Bij uitstek een wereld waarin geschillen de kop kunnen opsteken, is de bouwsector. Een werf wordt volgens de bouwheer trager opgevolgd dan de aannemer had beloofd, een contract zou niet nageleefd zijn, de kwaliteit van de geleverde materialen wijkt af van wat afgesproken was, partijen praten naast en niet met elkaar, … Het zijn maar enkele voorbeelden die tot geschillen kunnen leiden. 

Welke pistes kun je bewandelen om dit te vermijden en/of op te lossen? We legden een aantal vragen voor aan Tender Law. Dit advocatenkantoor met vestigingen te Brussel en Brugge specialiseert zich voornamelijk in overheidsopdrachten. We praten er met advocaat Ewoud Hacke.
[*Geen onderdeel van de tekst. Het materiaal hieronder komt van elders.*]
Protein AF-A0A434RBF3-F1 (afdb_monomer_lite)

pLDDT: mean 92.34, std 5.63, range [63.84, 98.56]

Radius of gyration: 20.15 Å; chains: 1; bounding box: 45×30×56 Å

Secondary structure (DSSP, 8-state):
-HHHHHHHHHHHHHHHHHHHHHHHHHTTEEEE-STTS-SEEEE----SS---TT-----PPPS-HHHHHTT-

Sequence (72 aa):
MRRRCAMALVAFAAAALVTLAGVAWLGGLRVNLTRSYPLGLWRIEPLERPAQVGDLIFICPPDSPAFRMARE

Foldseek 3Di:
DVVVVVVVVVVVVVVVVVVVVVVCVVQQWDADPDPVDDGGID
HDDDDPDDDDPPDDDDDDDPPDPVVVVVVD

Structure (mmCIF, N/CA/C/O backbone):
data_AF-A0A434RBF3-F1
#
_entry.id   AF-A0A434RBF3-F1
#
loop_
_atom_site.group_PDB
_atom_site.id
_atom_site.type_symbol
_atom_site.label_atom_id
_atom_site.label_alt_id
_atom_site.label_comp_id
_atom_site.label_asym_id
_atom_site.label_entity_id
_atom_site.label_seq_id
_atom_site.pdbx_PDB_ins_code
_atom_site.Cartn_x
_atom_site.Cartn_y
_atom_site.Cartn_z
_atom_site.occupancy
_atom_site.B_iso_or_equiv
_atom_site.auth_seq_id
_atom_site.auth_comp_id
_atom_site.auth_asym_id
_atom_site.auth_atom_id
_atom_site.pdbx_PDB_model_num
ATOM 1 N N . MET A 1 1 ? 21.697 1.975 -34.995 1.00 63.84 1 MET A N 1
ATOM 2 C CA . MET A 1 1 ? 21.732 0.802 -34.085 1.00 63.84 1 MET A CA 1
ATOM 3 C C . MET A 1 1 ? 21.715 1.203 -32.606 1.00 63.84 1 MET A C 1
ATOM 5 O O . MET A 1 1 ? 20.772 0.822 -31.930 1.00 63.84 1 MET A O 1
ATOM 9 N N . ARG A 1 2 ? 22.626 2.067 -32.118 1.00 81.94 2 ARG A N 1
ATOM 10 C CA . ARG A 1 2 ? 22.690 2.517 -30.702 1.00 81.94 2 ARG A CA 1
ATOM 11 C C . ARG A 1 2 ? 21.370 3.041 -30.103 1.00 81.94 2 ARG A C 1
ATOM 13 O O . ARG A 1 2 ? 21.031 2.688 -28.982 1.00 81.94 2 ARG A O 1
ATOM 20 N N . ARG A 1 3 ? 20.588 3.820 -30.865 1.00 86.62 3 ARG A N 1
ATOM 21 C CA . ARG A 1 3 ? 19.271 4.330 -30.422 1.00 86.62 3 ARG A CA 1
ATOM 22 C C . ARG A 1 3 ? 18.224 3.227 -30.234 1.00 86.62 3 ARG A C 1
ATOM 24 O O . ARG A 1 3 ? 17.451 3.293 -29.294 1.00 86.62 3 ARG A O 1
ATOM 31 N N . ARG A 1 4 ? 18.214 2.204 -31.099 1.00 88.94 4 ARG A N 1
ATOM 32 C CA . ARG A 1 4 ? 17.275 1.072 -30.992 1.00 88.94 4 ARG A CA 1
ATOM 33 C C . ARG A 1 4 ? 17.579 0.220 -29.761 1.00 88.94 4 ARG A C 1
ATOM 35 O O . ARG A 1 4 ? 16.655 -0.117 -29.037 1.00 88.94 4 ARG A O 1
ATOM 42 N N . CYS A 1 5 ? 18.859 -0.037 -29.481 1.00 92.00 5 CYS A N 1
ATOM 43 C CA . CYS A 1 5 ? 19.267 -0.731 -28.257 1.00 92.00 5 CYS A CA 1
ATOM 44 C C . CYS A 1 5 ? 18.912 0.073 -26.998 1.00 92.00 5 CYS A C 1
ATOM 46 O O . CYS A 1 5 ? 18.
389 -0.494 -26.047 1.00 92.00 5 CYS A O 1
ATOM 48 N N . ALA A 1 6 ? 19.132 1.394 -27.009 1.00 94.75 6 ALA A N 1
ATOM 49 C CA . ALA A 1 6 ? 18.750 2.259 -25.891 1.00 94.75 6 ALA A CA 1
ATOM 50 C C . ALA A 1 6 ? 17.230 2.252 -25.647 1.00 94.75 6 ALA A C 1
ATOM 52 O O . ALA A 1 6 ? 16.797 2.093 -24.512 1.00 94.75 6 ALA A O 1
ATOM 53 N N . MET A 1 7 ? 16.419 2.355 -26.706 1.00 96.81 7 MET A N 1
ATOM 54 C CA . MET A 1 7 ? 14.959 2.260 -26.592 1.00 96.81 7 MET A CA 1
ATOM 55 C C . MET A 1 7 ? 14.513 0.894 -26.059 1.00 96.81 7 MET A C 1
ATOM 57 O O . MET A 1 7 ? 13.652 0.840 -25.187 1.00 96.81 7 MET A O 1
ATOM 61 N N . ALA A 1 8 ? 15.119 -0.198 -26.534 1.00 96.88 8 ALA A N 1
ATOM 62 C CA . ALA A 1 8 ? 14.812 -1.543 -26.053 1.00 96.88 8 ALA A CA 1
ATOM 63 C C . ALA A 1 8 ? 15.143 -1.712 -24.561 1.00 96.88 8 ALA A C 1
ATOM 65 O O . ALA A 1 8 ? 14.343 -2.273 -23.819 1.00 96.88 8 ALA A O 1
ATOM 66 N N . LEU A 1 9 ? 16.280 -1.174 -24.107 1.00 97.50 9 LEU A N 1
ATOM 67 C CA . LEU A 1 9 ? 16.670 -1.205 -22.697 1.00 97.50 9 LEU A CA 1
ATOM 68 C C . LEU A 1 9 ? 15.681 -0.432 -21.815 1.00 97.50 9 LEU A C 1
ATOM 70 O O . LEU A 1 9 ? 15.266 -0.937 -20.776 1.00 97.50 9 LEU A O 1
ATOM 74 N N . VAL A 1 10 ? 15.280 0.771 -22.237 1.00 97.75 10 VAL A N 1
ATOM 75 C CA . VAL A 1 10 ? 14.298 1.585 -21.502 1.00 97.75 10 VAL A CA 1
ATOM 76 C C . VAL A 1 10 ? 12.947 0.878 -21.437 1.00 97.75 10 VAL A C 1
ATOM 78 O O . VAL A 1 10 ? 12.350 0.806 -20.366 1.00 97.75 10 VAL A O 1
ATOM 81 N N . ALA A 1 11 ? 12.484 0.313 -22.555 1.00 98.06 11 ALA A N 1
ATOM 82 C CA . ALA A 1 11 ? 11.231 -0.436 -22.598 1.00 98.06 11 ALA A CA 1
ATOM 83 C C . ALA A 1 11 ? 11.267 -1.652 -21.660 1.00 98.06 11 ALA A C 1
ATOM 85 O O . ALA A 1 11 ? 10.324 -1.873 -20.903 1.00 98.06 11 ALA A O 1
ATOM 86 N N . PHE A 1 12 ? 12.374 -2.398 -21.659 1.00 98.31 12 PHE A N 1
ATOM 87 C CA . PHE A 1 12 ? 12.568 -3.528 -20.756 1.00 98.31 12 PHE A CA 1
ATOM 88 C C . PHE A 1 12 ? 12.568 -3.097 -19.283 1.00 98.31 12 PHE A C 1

“Het lijkt me het beste om heel kort te schetsen hoe wij tewerk gaan”, opent hij. “De advocaten bij Tender Law onderscheiden zich van de klassiek geschoolde advocaat omdat ons eerste streven is mee te denken met de cliënt. Om het te illustreren met de bouwwereld: wij streven ernaar om al van bij de ontwerpfase betrokken te zijn bij een project, net als de architect, de aannemer en de bouwheer. Op die manier vermijd je problemen voor ze ontstaan. Daarna staan we cliënten bij tijdens het hele parcours, uiteraard tot en met eventuele rechtszaken.”
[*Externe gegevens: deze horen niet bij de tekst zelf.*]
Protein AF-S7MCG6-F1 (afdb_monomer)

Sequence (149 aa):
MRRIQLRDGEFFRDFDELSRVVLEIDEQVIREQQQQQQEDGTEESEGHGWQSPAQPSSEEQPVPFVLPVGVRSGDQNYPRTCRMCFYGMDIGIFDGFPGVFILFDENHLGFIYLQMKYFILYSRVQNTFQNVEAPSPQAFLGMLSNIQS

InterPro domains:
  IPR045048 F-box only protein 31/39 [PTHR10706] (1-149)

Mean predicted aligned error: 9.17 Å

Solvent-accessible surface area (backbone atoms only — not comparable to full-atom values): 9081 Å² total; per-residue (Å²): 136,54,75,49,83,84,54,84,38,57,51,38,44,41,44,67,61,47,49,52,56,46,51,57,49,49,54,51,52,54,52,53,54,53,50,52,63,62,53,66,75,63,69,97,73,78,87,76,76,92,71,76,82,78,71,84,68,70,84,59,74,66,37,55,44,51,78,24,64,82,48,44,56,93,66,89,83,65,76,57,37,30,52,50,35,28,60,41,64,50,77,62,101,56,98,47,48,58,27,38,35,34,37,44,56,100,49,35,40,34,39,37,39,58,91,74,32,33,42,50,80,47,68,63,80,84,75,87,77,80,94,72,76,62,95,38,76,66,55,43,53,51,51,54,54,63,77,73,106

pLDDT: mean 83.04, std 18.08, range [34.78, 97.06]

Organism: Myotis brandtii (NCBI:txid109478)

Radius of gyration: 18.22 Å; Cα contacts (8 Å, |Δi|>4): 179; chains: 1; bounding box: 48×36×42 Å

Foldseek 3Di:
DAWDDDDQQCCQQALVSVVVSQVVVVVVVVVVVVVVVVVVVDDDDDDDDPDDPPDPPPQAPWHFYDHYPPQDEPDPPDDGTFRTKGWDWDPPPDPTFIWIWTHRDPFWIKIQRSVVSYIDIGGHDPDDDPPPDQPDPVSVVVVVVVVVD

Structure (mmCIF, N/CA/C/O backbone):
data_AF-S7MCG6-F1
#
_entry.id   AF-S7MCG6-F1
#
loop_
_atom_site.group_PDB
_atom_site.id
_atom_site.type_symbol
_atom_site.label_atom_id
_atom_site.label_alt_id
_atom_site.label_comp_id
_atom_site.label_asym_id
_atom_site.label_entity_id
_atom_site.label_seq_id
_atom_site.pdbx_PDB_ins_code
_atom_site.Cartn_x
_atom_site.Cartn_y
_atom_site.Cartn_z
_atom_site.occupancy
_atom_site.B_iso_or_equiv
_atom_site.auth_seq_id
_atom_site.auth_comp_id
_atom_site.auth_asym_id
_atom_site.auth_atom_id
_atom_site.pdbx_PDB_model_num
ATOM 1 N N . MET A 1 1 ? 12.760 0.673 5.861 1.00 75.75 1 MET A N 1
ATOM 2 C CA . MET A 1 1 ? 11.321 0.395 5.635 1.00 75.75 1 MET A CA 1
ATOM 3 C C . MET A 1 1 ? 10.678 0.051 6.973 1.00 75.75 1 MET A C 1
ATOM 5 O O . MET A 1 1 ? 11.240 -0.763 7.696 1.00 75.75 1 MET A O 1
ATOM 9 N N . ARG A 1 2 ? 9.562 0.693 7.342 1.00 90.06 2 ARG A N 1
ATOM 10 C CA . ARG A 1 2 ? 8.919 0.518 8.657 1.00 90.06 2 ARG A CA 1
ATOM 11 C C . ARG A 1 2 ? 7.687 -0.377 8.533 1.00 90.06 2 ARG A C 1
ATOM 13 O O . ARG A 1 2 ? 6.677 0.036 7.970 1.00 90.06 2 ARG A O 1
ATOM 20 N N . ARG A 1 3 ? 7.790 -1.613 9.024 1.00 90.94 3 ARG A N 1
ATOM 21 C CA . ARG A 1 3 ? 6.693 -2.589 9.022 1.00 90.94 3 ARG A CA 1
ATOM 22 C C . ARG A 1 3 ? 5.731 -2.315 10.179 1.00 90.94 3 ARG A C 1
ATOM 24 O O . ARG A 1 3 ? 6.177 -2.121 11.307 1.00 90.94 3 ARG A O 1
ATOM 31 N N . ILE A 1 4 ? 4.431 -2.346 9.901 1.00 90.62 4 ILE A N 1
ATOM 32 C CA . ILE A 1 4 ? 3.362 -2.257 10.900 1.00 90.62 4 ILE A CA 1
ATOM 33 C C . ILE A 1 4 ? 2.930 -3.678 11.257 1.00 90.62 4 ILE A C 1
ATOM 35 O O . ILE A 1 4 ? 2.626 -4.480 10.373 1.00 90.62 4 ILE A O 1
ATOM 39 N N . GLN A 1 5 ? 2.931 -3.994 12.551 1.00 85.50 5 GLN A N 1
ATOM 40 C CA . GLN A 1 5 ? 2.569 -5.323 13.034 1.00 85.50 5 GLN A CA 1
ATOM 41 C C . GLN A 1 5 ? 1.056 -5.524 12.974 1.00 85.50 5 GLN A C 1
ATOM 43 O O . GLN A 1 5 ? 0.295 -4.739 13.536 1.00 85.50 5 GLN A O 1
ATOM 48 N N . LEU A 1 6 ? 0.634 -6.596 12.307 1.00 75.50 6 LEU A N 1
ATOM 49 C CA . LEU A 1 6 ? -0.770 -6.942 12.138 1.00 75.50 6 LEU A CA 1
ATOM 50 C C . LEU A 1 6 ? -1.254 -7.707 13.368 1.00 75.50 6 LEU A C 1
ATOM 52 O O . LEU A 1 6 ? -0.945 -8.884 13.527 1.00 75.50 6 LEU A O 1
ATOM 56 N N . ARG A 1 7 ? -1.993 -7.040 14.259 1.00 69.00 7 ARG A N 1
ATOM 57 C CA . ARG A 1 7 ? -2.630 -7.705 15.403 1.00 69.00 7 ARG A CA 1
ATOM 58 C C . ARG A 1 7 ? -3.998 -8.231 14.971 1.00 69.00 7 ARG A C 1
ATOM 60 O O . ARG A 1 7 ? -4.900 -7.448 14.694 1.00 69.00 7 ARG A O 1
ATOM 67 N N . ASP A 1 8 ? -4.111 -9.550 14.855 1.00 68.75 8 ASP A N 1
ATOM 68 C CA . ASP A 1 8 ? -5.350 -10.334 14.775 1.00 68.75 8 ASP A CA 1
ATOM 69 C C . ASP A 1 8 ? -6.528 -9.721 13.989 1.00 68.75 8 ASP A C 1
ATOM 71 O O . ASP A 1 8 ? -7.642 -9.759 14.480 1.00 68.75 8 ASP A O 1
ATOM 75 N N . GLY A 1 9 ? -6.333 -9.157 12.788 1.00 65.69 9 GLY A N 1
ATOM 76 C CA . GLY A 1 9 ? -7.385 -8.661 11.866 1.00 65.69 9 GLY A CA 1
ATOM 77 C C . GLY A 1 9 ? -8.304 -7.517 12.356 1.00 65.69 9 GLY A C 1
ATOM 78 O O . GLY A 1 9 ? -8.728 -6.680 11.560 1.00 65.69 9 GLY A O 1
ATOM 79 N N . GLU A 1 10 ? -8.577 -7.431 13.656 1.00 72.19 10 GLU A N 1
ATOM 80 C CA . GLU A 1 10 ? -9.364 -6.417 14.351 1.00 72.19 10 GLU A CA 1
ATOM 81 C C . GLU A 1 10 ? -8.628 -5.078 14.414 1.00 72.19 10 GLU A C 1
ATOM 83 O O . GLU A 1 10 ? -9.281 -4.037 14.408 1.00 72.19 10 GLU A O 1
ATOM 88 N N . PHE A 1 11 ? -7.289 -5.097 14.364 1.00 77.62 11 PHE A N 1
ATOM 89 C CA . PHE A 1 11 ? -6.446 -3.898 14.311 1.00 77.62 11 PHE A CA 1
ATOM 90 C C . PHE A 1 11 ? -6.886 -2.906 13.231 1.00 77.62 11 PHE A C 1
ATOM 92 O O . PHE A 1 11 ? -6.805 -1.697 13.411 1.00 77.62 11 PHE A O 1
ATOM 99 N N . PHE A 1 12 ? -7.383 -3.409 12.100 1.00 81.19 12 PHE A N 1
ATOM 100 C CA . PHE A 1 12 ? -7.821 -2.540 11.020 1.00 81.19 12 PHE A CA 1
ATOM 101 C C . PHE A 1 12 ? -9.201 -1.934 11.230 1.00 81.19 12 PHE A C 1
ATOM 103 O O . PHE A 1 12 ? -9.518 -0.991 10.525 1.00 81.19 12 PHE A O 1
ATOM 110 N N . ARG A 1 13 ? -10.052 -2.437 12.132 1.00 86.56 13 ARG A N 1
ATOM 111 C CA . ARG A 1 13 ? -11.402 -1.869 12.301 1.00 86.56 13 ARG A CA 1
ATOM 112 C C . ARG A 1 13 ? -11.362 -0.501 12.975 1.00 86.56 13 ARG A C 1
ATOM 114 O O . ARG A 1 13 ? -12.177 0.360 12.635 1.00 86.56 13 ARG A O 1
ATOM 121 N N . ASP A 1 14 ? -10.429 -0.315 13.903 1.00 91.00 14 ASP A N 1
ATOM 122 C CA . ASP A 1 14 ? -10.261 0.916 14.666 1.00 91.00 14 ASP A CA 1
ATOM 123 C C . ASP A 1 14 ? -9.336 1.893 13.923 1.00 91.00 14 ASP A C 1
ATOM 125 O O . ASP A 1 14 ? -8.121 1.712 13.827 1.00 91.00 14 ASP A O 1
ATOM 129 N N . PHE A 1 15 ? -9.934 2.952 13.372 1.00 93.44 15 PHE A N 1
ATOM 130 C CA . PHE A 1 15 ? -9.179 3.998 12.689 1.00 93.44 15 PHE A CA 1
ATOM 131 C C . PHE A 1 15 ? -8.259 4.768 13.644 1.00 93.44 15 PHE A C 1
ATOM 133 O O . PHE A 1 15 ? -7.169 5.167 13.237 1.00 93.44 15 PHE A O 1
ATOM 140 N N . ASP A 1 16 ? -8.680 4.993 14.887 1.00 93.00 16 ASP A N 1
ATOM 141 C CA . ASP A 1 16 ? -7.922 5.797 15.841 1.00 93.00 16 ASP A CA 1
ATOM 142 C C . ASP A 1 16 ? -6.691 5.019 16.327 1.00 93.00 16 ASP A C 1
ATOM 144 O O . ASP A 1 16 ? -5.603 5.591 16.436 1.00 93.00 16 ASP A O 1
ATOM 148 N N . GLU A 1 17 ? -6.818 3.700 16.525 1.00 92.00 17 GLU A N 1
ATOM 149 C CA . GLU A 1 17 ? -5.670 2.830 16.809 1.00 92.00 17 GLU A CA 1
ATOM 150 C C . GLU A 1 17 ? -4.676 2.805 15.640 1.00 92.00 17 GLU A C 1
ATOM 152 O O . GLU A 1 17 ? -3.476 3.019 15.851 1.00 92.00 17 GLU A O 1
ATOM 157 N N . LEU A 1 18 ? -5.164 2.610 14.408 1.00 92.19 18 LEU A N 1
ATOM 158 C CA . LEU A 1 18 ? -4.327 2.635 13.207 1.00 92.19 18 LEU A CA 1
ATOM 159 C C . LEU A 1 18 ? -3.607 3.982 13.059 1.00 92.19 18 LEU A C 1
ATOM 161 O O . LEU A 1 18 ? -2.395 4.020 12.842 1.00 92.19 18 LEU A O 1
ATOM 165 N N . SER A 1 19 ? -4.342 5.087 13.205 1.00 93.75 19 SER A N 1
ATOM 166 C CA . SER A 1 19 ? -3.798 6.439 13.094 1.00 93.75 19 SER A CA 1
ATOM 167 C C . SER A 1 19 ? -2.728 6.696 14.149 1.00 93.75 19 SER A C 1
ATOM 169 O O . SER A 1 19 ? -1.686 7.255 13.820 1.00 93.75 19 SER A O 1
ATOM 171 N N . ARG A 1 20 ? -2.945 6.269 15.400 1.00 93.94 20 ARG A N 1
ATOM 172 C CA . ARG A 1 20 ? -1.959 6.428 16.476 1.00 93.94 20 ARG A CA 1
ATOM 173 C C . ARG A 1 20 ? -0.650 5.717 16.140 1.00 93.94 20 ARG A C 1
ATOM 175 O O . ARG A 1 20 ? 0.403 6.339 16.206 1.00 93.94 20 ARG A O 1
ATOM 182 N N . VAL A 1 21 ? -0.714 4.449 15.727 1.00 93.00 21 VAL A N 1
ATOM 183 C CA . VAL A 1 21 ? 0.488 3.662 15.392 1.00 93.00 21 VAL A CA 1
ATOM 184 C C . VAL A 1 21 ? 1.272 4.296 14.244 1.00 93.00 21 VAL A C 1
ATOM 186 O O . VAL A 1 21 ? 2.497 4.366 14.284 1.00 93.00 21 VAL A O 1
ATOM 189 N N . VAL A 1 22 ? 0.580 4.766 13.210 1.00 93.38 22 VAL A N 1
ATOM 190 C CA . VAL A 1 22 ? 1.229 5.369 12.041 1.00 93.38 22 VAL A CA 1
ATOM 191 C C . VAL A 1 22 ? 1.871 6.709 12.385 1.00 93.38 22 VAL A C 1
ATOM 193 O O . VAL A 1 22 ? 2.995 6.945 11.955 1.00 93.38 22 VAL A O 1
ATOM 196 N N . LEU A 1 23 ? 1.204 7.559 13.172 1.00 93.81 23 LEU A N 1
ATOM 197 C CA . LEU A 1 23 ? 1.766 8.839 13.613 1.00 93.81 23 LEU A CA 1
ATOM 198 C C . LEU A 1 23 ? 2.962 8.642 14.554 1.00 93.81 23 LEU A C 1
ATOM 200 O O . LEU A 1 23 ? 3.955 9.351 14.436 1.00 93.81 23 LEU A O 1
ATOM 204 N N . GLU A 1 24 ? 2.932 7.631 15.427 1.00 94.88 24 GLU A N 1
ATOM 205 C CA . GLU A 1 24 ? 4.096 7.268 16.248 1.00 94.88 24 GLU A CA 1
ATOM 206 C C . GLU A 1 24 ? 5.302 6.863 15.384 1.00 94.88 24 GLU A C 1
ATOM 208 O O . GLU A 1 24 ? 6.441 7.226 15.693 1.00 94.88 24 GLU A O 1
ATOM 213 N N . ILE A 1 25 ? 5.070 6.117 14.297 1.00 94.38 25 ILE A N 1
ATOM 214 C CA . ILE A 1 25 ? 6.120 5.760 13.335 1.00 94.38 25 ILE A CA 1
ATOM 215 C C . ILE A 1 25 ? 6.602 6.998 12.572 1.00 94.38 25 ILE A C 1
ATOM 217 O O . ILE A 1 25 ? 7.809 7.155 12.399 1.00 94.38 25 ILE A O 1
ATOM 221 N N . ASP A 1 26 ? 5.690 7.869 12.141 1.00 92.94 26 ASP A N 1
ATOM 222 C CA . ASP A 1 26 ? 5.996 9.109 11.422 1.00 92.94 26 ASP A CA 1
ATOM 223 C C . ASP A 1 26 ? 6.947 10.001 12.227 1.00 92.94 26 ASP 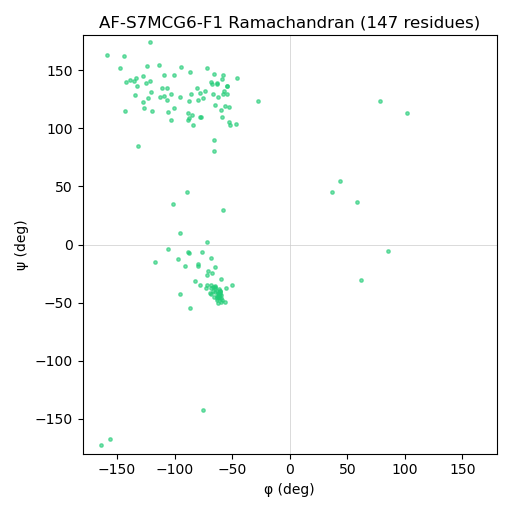A C 1
ATOM 225 O O . ASP A 1 26 ? 8.019 10.374 11.754 1.00 92.94 26 ASP A O 1
ATOM 229 N N . GLU A 1 27 ? 6.638 10.226 13.505 1.00 93.56 27 GLU A N 1
ATOM 230 C CA . GLU A 1 27 ? 7.514 10.982 14.394 1.00 93.56 27 GLU A CA 1
ATOM 231 C C . GLU A 1 27 ? 8.891 10.324 14.577 1.00 93.56 27 GLU A C 1
ATOM 233 O O . GLU A 1 27 ? 9.903 11.020 14.673 1.00 93.56 27 GLU A O 1
ATOM 238 N N . GLN A 1 28 ? 8.959 8.989 14.655 1.00 93.38 28 GLN A N 1
ATOM 239 C CA . GLN A 1 28 ? 10.244 8.281 14.718 1.00 93.38 28 GLN A CA 1
ATOM 240 C C . GLN A 1 28 ? 11.059 8.502 13.444 1.00 93.38 28 GLN A C 1
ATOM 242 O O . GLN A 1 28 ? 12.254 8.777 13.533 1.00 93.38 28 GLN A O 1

“Wij geven veruit de voorkeur aan het mee vasthouden van de pen bij, in ons geval, de plaatsing van overheidsopdrachten. We stellen immers vast dat er bij aanbesteders vaak gedacht wordt dat ze meer dan voldoende omringd zijn door de kennis en ervaring van studiebureaus of architectenbureaus, maar zij vergeten bijstand zoals die van ons. Neem nu, bijvoorbeeld, de opmaak van het bestek. Daarin kunnen wij meteen wijzen in de richting van zaken waardoor er potentiële geschillen kunnen ontstaan. Het is opvallend dat het vooral in de bouwwereld is dat we laat aan boord worden gehaald.”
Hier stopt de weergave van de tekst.